> _Work required_
Using the records below, output the stretch that opens with the line containing "ATOM 55 O O" and closes with the line containing "ATOM 63 C CA", exactly and including both lines, with nothing more.

Top of Records for the exercise

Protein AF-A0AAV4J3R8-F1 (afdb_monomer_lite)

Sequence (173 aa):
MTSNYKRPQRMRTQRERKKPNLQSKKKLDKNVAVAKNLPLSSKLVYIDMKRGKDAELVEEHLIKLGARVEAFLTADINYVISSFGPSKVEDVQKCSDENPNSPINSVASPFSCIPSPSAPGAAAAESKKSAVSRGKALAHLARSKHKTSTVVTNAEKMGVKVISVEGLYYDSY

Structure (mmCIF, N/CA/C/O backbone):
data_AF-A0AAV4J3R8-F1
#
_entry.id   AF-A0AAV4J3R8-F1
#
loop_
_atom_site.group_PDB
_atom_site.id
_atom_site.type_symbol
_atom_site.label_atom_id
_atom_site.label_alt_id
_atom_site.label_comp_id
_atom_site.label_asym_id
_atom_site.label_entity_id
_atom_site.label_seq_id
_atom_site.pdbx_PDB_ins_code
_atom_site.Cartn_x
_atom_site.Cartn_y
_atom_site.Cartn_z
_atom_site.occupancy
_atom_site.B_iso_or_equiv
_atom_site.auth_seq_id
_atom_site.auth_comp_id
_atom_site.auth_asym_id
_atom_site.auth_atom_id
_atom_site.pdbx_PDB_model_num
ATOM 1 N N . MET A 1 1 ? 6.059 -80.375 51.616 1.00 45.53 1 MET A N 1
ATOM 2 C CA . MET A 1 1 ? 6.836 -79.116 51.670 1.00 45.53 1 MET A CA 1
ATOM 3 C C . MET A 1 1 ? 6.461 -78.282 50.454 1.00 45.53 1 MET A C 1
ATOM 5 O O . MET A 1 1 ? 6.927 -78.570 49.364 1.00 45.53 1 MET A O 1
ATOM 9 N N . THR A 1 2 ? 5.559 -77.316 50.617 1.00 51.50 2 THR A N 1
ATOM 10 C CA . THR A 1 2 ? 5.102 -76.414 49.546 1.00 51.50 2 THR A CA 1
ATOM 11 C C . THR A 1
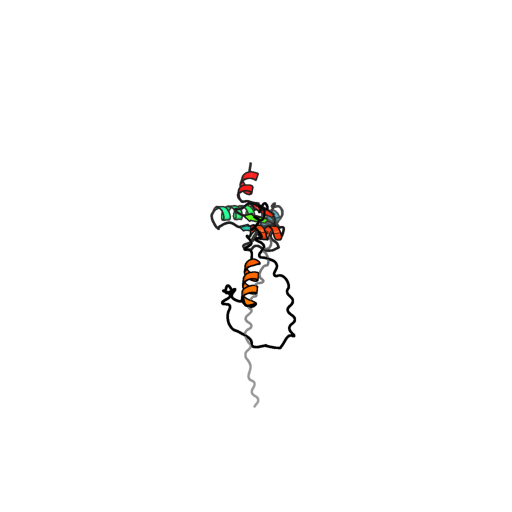 2 ? 5.215 -74.986 50.068 1.00 51.50 2 THR A C 1
ATOM 13 O O . THR A 1 2 ? 4.555 -74.638 51.048 1.00 51.50 2 THR A O 1
ATOM 16 N N . SER A 1 3 ? 6.113 -74.192 49.480 1.00 47.59 3 SER A N 1
ATOM 17 C CA . SER A 1 3 ? 6.393 -72.822 49.908 1.00 47.59 3 SER A CA 1
ATOM 18 C C . SER A 1 3 ? 5.356 -71.852 49.335 1.00 47.59 3 SER A C 1
ATOM 20 O O . SER A 1 3 ? 5.157 -71.755 48.127 1.00 47.59 3 SER A O 1
ATOM 22 N N . ASN A 1 4 ? 4.686 -71.123 50.226 1.00 47.78 4 ASN A N 1
ATOM 23 C CA . ASN A 1 4 ? 3.780 -70.032 49.885 1.00 47.78 4 ASN A CA 1
ATOM 24 C C . ASN A 1 4 ? 4.496 -68.704 50.152 1.00 47.78 4 ASN A C 1
ATOM 26 O O . ASN A 1 4 ? 4.568 -68.254 51.295 1.00 47.78 4 ASN A O 1
ATOM 30 N N . TYR A 1 5 ? 5.009 -68.057 49.105 1.00 48.59 5 TYR A N 1
ATOM 31 C CA . TYR A 1 5 ? 5.491 -66.679 49.199 1.00 48.59 5 TYR A CA 1
ATOM 32 C C . TYR A 1 5 ? 4.337 -65.699 48.938 1.00 48.59 5 TYR A C 1
ATOM 34 O O . TYR A 1 5 ? 3.855 -65.549 47.816 1.00 48.59 5 TYR A O 1
ATOM 42 N N . LYS A 1 6 ? 3.900 -65.009 49.999 1.00 56.06 6 LYS A N 1
ATOM 43 C CA . LYS A 1 6 ? 3.002 -63.843 49.944 1.00 56.06 6 LYS A CA 1
ATOM 44 C C . LYS A 1 6 ? 3.705 -62.681 49.227 1.00 56.06 6 LYS A C 1
ATOM 46 O O . LYS A 1 6 ? 4.691 -62.152 49.731 1.00 56.06 6 LYS A O 1
ATOM 51 N N . ARG A 1 7 ? 3.170 -62.238 48.084 1.00 56.03 7 ARG A N 1
ATOM 52 C CA . ARG A 1 7 ? 3.514 -60.938 47.473 1.00 56.03 7 ARG A CA 1
ATOM 53 C C . ARG A 1 7 ? 2.895 -59.794 48.291 1.00 56.03 7 ARG A C 1
ATOM 55 O O . ARG A 1 7 ? 1.699 -59.865 48.574 1.00 56.03 7 ARG A O 1
ATOM 62 N N . PRO A 1 8 ? 3.635 -58.721 48.620 1.00 56.84 8 PRO A N 1
ATOM 63 C CA . PRO A 1 8 ? 3.041 -57.539 49.230 1.00 56.84 8 PRO A CA 1
ATOM 64 C C . PRO A 1 8 ? 2.225 -56.738 48.205 1.00 56.84 8 PRO A C 1
ATOM 66 O O . PRO A 1 8 ? 2.614 -56.579 47.044 1.00 56.84 8 PRO A O 1
ATOM 69 N N . GLN A 1 9 ? 1.071 -56.241 48.655 1.00 56.56 9 GLN A N 1
ATOM 70 C CA . GLN A 1 9 ? 0.204 -55.344 47.901 1.00 56.56 9 GLN A CA 1
ATOM 71 C C . GLN A 1 9 ? 0.920 -54.023 47.604 1.00 56.56 9 GLN A C 1
ATOM 73 O O . GLN A 1 9 ? 1.480 -53.369 48.480 1.00 56.56 9 GLN A O 1
ATOM 78 N N . ARG A 1 10 ? 0.874 -53.623 46.336 1.00 50.00 10 ARG A N 1
ATOM 79 C CA . ARG A 1 10 ? 1.394 -52.352 45.843 1.00 50.00 10 ARG A CA 1
ATOM 80 C C . ARG A 1 10 ? 0.438 -51.235 46.278 1.00 50.00 10 ARG A C 1
ATOM 82 O O . ARG A 1 10 ? -0.724 -51.229 45.879 1.00 50.00 10 ARG A O 1
ATOM 89 N N . MET A 1 11 ? 0.934 -50.309 47.096 1.00 51.34 11 MET A N 1
ATOM 90 C CA . MET A 1 11 ? 0.227 -49.100 47.528 1.00 51.34 11 MET A CA 1
ATOM 91 C C . MET A 1 11 ? -0.317 -48.330 46.312 1.00 51.34 11 MET A C 1
ATOM 93 O O . MET A 1 11 ? 0.438 -47.912 45.433 1.00 51.34 11 MET A O 1
ATOM 97 N N . ARG A 1 12 ? -1.643 -48.154 46.254 1.00 54.00 12 ARG A N 1
ATOM 98 C CA . ARG A 1 12 ? -2.330 -47.250 45.321 1.00 54.00 12 ARG A CA 1
ATOM 99 C C . ARG A 1 12 ? -2.165 -45.823 45.842 1.00 54.00 12 ARG A C 1
ATOM 101 O O . ARG A 1 12 ? -2.917 -45.393 46.710 1.00 54.00 12 ARG A O 1
ATOM 108 N N . THR A 1 13 ? -1.220 -45.067 45.298 1.00 56.59 13 THR A N 1
ATOM 109 C CA . THR A 1 13 ? -1.199 -43.615 45.495 1.00 56.59 13 THR A CA 1
ATOM 110 C C . THR A 1 13 ? -2.342 -43.023 44.674 1.00 56.59 13 THR A C 1
ATOM 112 O O . THR A 1 13 ? -2.263 -42.953 43.445 1.00 56.59 13 THR A O 1
ATOM 115 N N . GLN A 1 14 ? -3.440 -42.638 45.329 1.00 55.03 14 GLN A N 1
ATOM 116 C CA . GLN A 1 14 ? -4.464 -41.810 44.699 1.00 55.03 14 GLN A CA 1
ATOM 117 C C . GLN A 1 14 ? -3.838 -40.449 44.385 1.00 55.03 14 GLN A C 1
ATOM 119 O O . GLN A 1 14 ? -3.723 -39.580 45.242 1.00 55.03 14 GLN A O 1
ATOM 124 N N . ARG A 1 15 ? -3.384 -40.267 43.143 1.00 59.03 15 ARG A N 1
ATOM 125 C CA . ARG A 1 15 ? -3.060 -38.943 42.620 1.00 59.03 15 ARG A CA 1
ATOM 126 C C . ARG A 1 15 ? -4.395 -38.288 42.295 1.00 59.03 15 ARG A C 1
ATOM 128 O O . ARG A 1 15 ? -5.003 -38.590 41.270 1.00 59.03 15 ARG A O 1
ATOM 135 N N . GLU A 1 16 ? -4.873 -37.470 43.223 1.00 58.88 16 GLU A N 1
ATOM 136 C CA . GLU A 1 16 ? -6.057 -36.635 43.070 1.00 58.88 16 GLU A CA 1
ATOM 137 C C . GLU A 1 16 ? -5.922 -35.827 41.765 1.00 58.88 16 GLU A C 1
ATOM 139 O O . GLU A 1 16 ? -5.166 -34.858 41.671 1.00 58.88 16 GLU A O 1
ATOM 144 N N . ARG A 1 17 ? -6.590 -36.270 40.693 1.00 60.09 17 ARG A N 1
ATOM 145 C CA . ARG A 1 17 ? -6.671 -35.498 39.450 1.00 60.09 17 ARG A CA 1
ATOM 146 C C . ARG A 1 17 ? -7.689 -34.398 39.698 1.00 60.09 17 ARG A C 1
ATOM 148 O O . ARG A 1 17 ? -8.876 -34.579 39.431 1.00 60.09 17 ARG A O 1
ATOM 155 N N . LYS A 1 18 ? -7.222 -33.260 40.216 1.00 56.19 18 LYS A N 1
ATOM 156 C CA . LYS A 1 18 ? -7.990 -32.015 40.177 1.00 56.19 18 LYS A CA 1
ATOM 157 C C . LYS A 1 18 ? -8.380 -31.766 38.722 1.00 56.19 18 LYS A C 1
ATOM 159 O O . LYS A 1 18 ? -7.523 -31.550 37.866 1.00 56.19 18 LYS A O 1
ATOM 164 N N . LYS A 1 19 ? -9.679 -31.876 38.438 1.00 61.38 19 LYS A N 1
ATOM 165 C CA . LYS A 1 19 ? -10.269 -31.482 37.159 1.00 61.38 19 LYS A CA 1
ATOM 166 C C . LYS A 1 19 ? -9.907 -30.006 36.942 1.00 61.38 19 LYS A C 1
ATOM 168 O O . LYS A 1 19 ? -10.244 -29.202 37.813 1.00 61.38 19 LYS A O 1
ATOM 173 N N . PRO A 1 20 ? -9.224 -29.618 35.852 1.00 54.56 20 PRO A N 1
ATOM 174 C CA . PRO A 1 20 ? -9.057 -28.207 35.558 1.00 54.56 20 PRO A CA 1
ATOM 175 C C . PRO A 1 20 ? -10.443 -27.634 35.256 1.00 54.56 20 PRO A C 1
ATOM 177 O O . PRO A 1 20 ? -11.119 -28.048 34.314 1.00 54.56 20 PRO A O 1
ATOM 180 N N . ASN A 1 21 ? -10.886 -26.728 36.121 1.00 51.84 21 ASN A N 1
ATOM 181 C CA . ASN A 1 21 ? -12.105 -25.961 35.948 1.00 51.84 21 ASN A CA 1
ATOM 182 C C . ASN A 1 21 ? -11.952 -25.096 34.683 1.00 51.84 21 ASN A C 1
ATOM 184 O O . ASN A 1 21 ? -11.210 -24.116 34.675 1.00 51.84 21 ASN A O 1
ATOM 188 N N . LEU A 1 22 ? -12.620 -25.495 33.598 1.00 58.81 22 LEU A N 1
ATOM 189 C CA . LEU A 1 22 ? -12.746 -24.733 32.354 1.00 58.81 22 LEU A CA 1
ATOM 190 C C . LEU A 1 22 ? -13.761 -23.596 32.547 1.00 58.81 22 LEU A C 1
ATOM 192 O O . LEU A 1 22 ? -14.817 -23.568 31.921 1.00 58.81 22 LEU A O 1
ATOM 196 N N . GLN A 1 23 ? -13.439 -22.643 33.415 1.00 57.47 23 GLN A N 1
ATOM 197 C CA . GLN A 1 23 ? -14.163 -21.380 33.535 1.00 57.47 23 GLN A CA 1
ATOM 198 C C . GLN A 1 23 ? -13.198 -20.212 33.353 1.00 57.47 23 GLN A C 1
ATOM 200 O O . GLN A 1 23 ? -12.843 -19.495 34.280 1.00 57.47 23 GLN A O 1
ATOM 205 N N . SER A 1 24 ? -12.782 -20.015 32.107 1.00 55.72 24 SER A N 1
ATOM 206 C CA . SER A 1 24 ? -12.185 -18.760 31.644 1.00 55.72 24 SER A CA 1
ATOM 207 C C . SER A 1 24 ? -12.449 -18.558 30.149 1.00 55.72 24 SER A C 1
ATOM 209 O O . SER A 1 24 ? -11.568 -18.228 29.363 1.00 55.72 24 SER A O 1
ATOM 211 N N . LYS A 1 25 ? -13.708 -18.738 29.729 1.00 55.81 25 LYS A N 1
ATOM 212 C CA . LYS A 1 25 ? -14.200 -18.237 28.439 1.00 55.81 25 LYS A CA 1
ATOM 213 C C . LYS A 1 25 ? -15.057 -17.001 28.691 1.00 55.81 25 LYS A C 1
ATOM 215 O O . LYS A 1 25 ? -16.147 -17.146 29.233 1.00 55.81 25 LYS A O 1
ATOM 220 N N . LYS A 1 26 ? -14.531 -15.831 28.301 1.00 55.16 26 LYS A N 1
ATOM 221 C CA . LYS A 1 26 ? -15.208 -14.546 27.969 1.00 55.16 26 LYS A CA 1
ATOM 222 C C . LYS A 1 26 ? -14.433 -13.317 28.469 1.00 55.16 26 LYS A C 1
ATOM 224 O O . LYS A 1 26 ? -14.948 -12.499 29.222 1.00 55.16 26 LYS A O 1
ATOM 229 N N . LYS A 1 27 ? -13.188 -13.147 28.014 1.00 49.72 27 LYS A N 1
ATOM 230 C CA . LYS A 1 27 ? -12.535 -11.820 27.951 1.00 49.72 27 LYS A CA 1
ATOM 231 C C . LYS A 1 27 ? -11.736 -11.604 26.654 1.00 49.72 27 LYS A C 1
ATOM 233 O O . LYS A 1 27 ? -10.860 -10.755 26.622 1.00 49.72 27 LYS A O 1
ATOM 238 N N . LEU A 1 28 ? -12.049 -12.336 25.581 1.00 50.88 28 LEU A N 1
ATOM 239 C CA . LEU A 1 28 ? -11.446 -12.115 24.255 1.00 50.88 28 LEU A CA 1
ATOM 240 C C . LEU A 1 28 ? -12.425 -11.534 23.221 1.00 50.88 28 LEU A C 1
ATOM 242 O O . LEU A 1 28 ? -11.992 -10.930 22.246 1.00 50.88 28 LEU A O 1
ATOM 246 N N . ASP A 1 29 ? -13.735 -11.605 23.461 1.00 50.94 29 ASP A N 1
ATOM 247 C CA . ASP A 1 29 ? -14.722 -11.266 22.425 1.00 50.94 29 ASP A CA 1
ATOM 248 C C . ASP A 1 29 ? -14.984 -9.761 22.255 1.00 50.94 29 ASP A C 1
ATOM 250 O O . ASP A 1 29 ? -15.481 -9.342 21.213 1.00 50.94 29 ASP A O 1
ATOM 254 N N . LYS A 1 30 ? -14.628 -8.920 23.237 1.00 51.69 30 LYS A N 1
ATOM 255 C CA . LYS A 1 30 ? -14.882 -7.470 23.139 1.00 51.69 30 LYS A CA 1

Bottom of Records for the exercise

> _Exercise result_
ATOM 55 O O . ARG A 1 7 ? 1.699 -59.865 48.574 1.00 56.03 7 ARG A O 1
ATOM 62 N N . PRO A 1 8 ? 3.635 -58.721 48.620 1.00 56.84 8 PRO A N 1
ATOM 63 C CA . PRO A 1 8 ? 3.041 -57.539 49.230 1.00 56.84 8 PRO A CA 1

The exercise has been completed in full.